Ambient Awareness on Sidewalk for Blind and Visually Impaired
Ambient awareness is critical for safe navigation, especially for the people who are blind or visually impaired. In particular, awareness of obstacles such as debris, potholes, construction site, and traffic movement pattern on the sidewalk is very helpful to improve mobility and independence. To address this problem, we developed an interactive and portable system. The system has option to use human intelligence through crowd-sourcing and caregiver(s) to assist the users in near real-time.

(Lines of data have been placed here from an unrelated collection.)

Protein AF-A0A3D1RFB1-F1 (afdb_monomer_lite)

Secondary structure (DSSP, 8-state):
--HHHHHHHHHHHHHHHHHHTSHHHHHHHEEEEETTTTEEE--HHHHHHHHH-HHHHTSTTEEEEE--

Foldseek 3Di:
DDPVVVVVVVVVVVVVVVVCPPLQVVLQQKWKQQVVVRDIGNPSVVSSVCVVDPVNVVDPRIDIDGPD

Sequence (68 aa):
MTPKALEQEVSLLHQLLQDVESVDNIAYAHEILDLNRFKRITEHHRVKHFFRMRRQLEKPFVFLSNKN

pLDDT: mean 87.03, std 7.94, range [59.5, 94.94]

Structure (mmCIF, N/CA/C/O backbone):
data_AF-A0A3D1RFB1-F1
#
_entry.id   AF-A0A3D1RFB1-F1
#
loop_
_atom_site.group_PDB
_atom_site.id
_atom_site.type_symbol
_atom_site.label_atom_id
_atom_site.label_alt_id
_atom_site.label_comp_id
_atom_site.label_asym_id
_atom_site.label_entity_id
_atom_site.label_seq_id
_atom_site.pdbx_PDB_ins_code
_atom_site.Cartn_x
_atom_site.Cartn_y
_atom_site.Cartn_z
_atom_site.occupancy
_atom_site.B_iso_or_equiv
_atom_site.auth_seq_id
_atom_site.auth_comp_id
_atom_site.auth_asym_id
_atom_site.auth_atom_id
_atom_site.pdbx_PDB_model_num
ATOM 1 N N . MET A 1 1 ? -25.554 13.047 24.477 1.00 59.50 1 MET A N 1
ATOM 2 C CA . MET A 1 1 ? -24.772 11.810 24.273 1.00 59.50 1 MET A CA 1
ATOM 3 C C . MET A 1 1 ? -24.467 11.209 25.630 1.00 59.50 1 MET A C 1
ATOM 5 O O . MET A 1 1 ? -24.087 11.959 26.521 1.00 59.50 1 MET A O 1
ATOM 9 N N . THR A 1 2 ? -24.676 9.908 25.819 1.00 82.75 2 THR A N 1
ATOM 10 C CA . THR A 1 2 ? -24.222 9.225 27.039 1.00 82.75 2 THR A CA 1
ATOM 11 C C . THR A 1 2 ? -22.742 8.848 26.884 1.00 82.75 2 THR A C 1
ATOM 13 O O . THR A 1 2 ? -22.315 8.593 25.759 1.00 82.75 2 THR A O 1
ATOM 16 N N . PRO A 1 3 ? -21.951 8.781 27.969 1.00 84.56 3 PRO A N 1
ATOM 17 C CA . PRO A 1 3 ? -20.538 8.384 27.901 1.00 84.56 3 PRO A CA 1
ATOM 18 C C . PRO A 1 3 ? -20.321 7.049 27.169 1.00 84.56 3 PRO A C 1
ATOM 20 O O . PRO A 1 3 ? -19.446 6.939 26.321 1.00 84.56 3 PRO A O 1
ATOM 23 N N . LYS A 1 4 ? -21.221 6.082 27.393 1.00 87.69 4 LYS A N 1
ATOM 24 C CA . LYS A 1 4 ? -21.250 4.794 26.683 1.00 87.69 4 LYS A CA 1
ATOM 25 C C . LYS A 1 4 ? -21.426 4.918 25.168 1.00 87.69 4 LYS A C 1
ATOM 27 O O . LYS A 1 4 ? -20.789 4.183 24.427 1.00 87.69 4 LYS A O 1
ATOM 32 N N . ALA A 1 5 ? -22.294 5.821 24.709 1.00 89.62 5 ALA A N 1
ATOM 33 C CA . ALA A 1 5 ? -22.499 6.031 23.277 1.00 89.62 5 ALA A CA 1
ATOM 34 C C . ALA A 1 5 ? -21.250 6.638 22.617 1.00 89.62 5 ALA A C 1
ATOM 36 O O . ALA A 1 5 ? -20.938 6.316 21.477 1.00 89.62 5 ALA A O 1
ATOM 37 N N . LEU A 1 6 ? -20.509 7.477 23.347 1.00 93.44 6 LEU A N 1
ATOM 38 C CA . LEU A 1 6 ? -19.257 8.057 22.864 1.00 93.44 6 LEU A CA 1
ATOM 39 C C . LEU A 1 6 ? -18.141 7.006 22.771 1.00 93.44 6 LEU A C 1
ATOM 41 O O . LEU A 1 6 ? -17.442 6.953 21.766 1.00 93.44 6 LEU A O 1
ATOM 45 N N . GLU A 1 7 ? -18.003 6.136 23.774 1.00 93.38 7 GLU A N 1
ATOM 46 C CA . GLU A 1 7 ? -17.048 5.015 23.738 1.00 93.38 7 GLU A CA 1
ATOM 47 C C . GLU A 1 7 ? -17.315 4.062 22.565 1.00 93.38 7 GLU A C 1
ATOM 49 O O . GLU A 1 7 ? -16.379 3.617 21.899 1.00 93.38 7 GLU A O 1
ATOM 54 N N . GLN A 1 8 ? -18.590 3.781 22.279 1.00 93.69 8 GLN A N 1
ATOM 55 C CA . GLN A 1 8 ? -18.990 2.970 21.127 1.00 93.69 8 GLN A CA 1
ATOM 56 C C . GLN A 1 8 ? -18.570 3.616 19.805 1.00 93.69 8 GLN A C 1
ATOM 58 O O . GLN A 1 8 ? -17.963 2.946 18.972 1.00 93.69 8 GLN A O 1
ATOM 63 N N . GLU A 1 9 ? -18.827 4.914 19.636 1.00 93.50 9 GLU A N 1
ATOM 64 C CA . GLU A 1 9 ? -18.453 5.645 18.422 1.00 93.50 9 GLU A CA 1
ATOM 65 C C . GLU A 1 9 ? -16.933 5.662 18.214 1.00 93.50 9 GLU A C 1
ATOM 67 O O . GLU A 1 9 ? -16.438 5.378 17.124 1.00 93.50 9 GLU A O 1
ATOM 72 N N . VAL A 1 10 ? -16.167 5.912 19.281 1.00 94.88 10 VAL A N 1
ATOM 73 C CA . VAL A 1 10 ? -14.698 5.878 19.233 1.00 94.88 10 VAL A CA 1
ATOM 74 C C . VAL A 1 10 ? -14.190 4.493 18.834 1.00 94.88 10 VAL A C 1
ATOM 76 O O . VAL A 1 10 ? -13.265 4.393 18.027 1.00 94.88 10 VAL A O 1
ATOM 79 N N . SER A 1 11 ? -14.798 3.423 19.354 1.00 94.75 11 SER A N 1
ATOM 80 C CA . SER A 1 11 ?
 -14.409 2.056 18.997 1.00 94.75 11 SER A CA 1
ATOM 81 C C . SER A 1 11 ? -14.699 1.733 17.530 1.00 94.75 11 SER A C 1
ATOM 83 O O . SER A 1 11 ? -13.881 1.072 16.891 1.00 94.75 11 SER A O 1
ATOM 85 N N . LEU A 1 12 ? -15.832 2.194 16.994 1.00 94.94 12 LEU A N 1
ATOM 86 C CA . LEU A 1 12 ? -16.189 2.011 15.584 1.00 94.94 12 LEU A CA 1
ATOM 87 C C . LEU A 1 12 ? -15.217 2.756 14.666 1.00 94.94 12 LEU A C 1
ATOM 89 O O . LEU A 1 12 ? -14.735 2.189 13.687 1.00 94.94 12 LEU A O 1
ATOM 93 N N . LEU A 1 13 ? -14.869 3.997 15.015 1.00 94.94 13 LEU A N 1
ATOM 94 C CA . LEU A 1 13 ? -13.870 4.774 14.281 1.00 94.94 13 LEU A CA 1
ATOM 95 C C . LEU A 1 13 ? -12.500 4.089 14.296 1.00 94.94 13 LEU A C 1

The ambient awareness on the sidewalk model is developed using a Deep Neural Network (DNN). The problem was set as image classification problem and found solution using CNN. We report three studies that were performed in developing the system. Firstly, an interview with 50 individuals (who are blind or visually impaired) was conducted to select a set of obstacles to model the ambient awareness on the sidewalk. Secondly, we built a Sidewalk Obstacle Image Dataset (SOID) comprising of 50K obstacle images to train the DNN model. Finally, we built fully integrated system prototype on low form-factor devices such as Raspberry Pi3 (RPi3) and Android Smartphone. Audio and haptic feedback schemes implemented to accommodate user preferences and personalization. We perform quantitative evaluation of the prototype system on data communication, system latency, the accuracy of the DNN model.

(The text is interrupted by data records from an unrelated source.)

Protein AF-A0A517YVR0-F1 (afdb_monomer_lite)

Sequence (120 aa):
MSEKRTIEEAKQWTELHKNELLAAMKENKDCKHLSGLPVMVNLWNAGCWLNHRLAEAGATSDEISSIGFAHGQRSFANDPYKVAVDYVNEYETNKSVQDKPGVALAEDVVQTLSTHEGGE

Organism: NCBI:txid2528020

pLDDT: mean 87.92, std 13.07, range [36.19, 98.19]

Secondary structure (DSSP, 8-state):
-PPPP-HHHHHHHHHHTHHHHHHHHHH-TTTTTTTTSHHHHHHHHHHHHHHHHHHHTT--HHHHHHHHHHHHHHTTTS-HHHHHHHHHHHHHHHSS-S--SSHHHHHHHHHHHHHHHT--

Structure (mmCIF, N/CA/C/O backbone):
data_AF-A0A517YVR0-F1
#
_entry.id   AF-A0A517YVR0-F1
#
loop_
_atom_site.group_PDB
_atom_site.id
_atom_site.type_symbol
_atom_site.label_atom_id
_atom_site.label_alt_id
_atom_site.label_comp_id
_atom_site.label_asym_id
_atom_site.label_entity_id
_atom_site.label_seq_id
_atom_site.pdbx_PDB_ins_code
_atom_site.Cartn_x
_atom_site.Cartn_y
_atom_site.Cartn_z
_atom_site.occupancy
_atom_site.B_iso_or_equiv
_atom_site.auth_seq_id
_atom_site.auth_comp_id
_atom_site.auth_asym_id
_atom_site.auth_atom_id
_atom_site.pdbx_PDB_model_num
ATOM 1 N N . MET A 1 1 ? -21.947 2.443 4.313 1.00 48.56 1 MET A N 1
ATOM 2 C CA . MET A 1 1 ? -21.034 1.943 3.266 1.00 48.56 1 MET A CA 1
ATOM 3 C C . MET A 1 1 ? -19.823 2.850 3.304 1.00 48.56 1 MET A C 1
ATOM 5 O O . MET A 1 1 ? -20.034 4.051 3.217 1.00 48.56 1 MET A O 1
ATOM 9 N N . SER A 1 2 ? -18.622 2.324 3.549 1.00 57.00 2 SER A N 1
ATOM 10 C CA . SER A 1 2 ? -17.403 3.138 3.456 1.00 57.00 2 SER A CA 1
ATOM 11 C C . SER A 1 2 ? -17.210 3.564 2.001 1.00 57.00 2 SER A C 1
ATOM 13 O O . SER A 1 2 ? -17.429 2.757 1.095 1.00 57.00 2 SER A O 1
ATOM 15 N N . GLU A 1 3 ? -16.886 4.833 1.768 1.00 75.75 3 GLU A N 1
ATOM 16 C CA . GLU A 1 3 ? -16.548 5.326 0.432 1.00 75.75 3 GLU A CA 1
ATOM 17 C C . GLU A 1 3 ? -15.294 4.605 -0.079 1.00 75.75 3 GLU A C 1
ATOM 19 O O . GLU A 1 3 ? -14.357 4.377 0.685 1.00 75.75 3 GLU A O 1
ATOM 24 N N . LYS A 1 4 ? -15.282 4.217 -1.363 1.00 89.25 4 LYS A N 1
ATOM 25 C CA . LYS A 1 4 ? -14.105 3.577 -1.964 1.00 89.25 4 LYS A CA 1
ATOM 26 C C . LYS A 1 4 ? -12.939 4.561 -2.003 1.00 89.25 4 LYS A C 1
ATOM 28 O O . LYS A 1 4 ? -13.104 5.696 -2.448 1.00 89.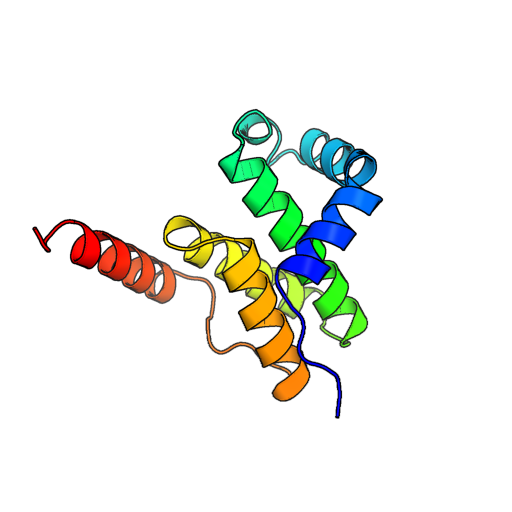25 4 LYS A O 1
ATOM 33 N N . ARG A 1 5 ? -11.758 4.086 -1.616 1.00 94.31 5 ARG A N 1
ATOM 34 C CA . ARG A 1 5 ? -10.499 4.830 -1.705 1.00 94.31 5 ARG A CA 1
ATOM 35 C C . ARG A 1 5 ? -10.102 5.059 -3.155 1.00 94.31 5 ARG A C 1
ATOM 37 O O . ARG A 1 5 ? -10.405 4.234 -4.023 1.00 94.31 5 ARG A O 1
ATOM 44 N N . THR A 1 6 ? -9.389 6.155 -3.400 1.00 97.06 6 THR A N 1
ATOM 45 C CA . THR A 1 6 ? -8.965 6.582 -4.745 1.00 97.06 6 THR A CA 1
ATOM 46 C C . THR A 1 6 ? -7.461 6.835 -4.829 1.00 97.06 6 THR A C 1
ATOM 48 O O . THR A 1 6 ? -6.783 7.027 -3.817 1.00 97.06 6 THR A O 1
ATOM 51 N N . ILE A 1 7 ? -6.927 6.855 -6.055 1.00 97.38 7 ILE A N 1
ATOM 52 C CA . ILE A 1 7 ? -5.511 7.165 -6.310 1.00 97.38 7 ILE A CA 1
ATOM 53 C C . ILE A 1 7 ? -5.208 8.613 -5.916 1.00 97.38 7 ILE A C 1
ATOM 55 O O . ILE A 1 7 ? -4.142 8.899 -5.372 1.00 97.38 7 ILE A O 1
ATOM 59 N N . GLU A 1 8 ? -6.141 9.527 -6.169 1.00 97.00 8 GLU A N 1
ATOM 60 C CA . GLU A 1 8 ? -6.035 10.939 -5.822 1.00 97.00 8 GLU A CA 1
ATOM 61 C C . GLU A 1 8 ? -5.918 11.130 -4.308 1.00 97.00 8 GLU A C 1
ATOM 63 O O . GLU A 1 8 ? -5.023 11.844 -3.860 1.00 97.00 8 GLU A O 1
ATOM 68 N N . GLU A 1 9 ? -6.756 10.446 -3.523 1.00 96.25 9 GLU A N 1
ATOM 69 C CA . GLU A 1 9 ? -6.683 10.456 -2.057 1.00 96.25 9 GLU A CA 1
ATOM 70 C C . GLU A 1 9 ? -5.314 9.968 -1.567 1.00 96.25 9 GLU A C 1
ATOM 72 O O . GLU A 1 9 ? -4.676 10.618 -0.735 1.00 96.25 9 GLU A O 1
ATOM 77 N N . ALA A 1 10 ? -4.835 8.845 -2.110 1.00 96.44 10 ALA A N 1
ATOM 78 C CA . ALA A 1 10 ? -3.537 8.291 -1.747 1.00 96.44 10 ALA A CA 1
ATOM 79 C C . ALA A 1 10 ? -2.395 9.269 -2.064 1.00 96.44 10 ALA A C 1
ATOM 81 O O . ALA A 1 10 ? -1.540 9.533 -1.217 1.00 96.44 10 ALA A O 1
ATOM 82 N N . LYS A 1 11 ? -2.410 9.883 -3.252 1.00 96.56 11 LYS A N 1
ATOM 83 C CA . LYS A 1 11 ? -1.406 10.876 -3.658 1.00 96.56 11 LYS A CA 1
ATOM 84 C C . LYS A 1 11 ? -1.444 12.126 -2.779 1.00 96.56 11 LYS A C 1
ATOM 86 O O . LYS A 1 11 ? -0.388 12.578 -2.337 1.00 96.56 11 LYS A O 1
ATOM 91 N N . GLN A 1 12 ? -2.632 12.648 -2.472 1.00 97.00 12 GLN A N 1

To make the system more robust we are considering couple of features related to level of threat/danger the obstacle poses to the visually impaired. Some of the features are,
- Localization of the obstacle
- Motion of the obstacle
- Speed of the moving obstacle
- Distance of the obstacle
We are working towards a more robust solution by considering sidewalk obstacle annotation as well as is localized and segmented or annotated in real-time.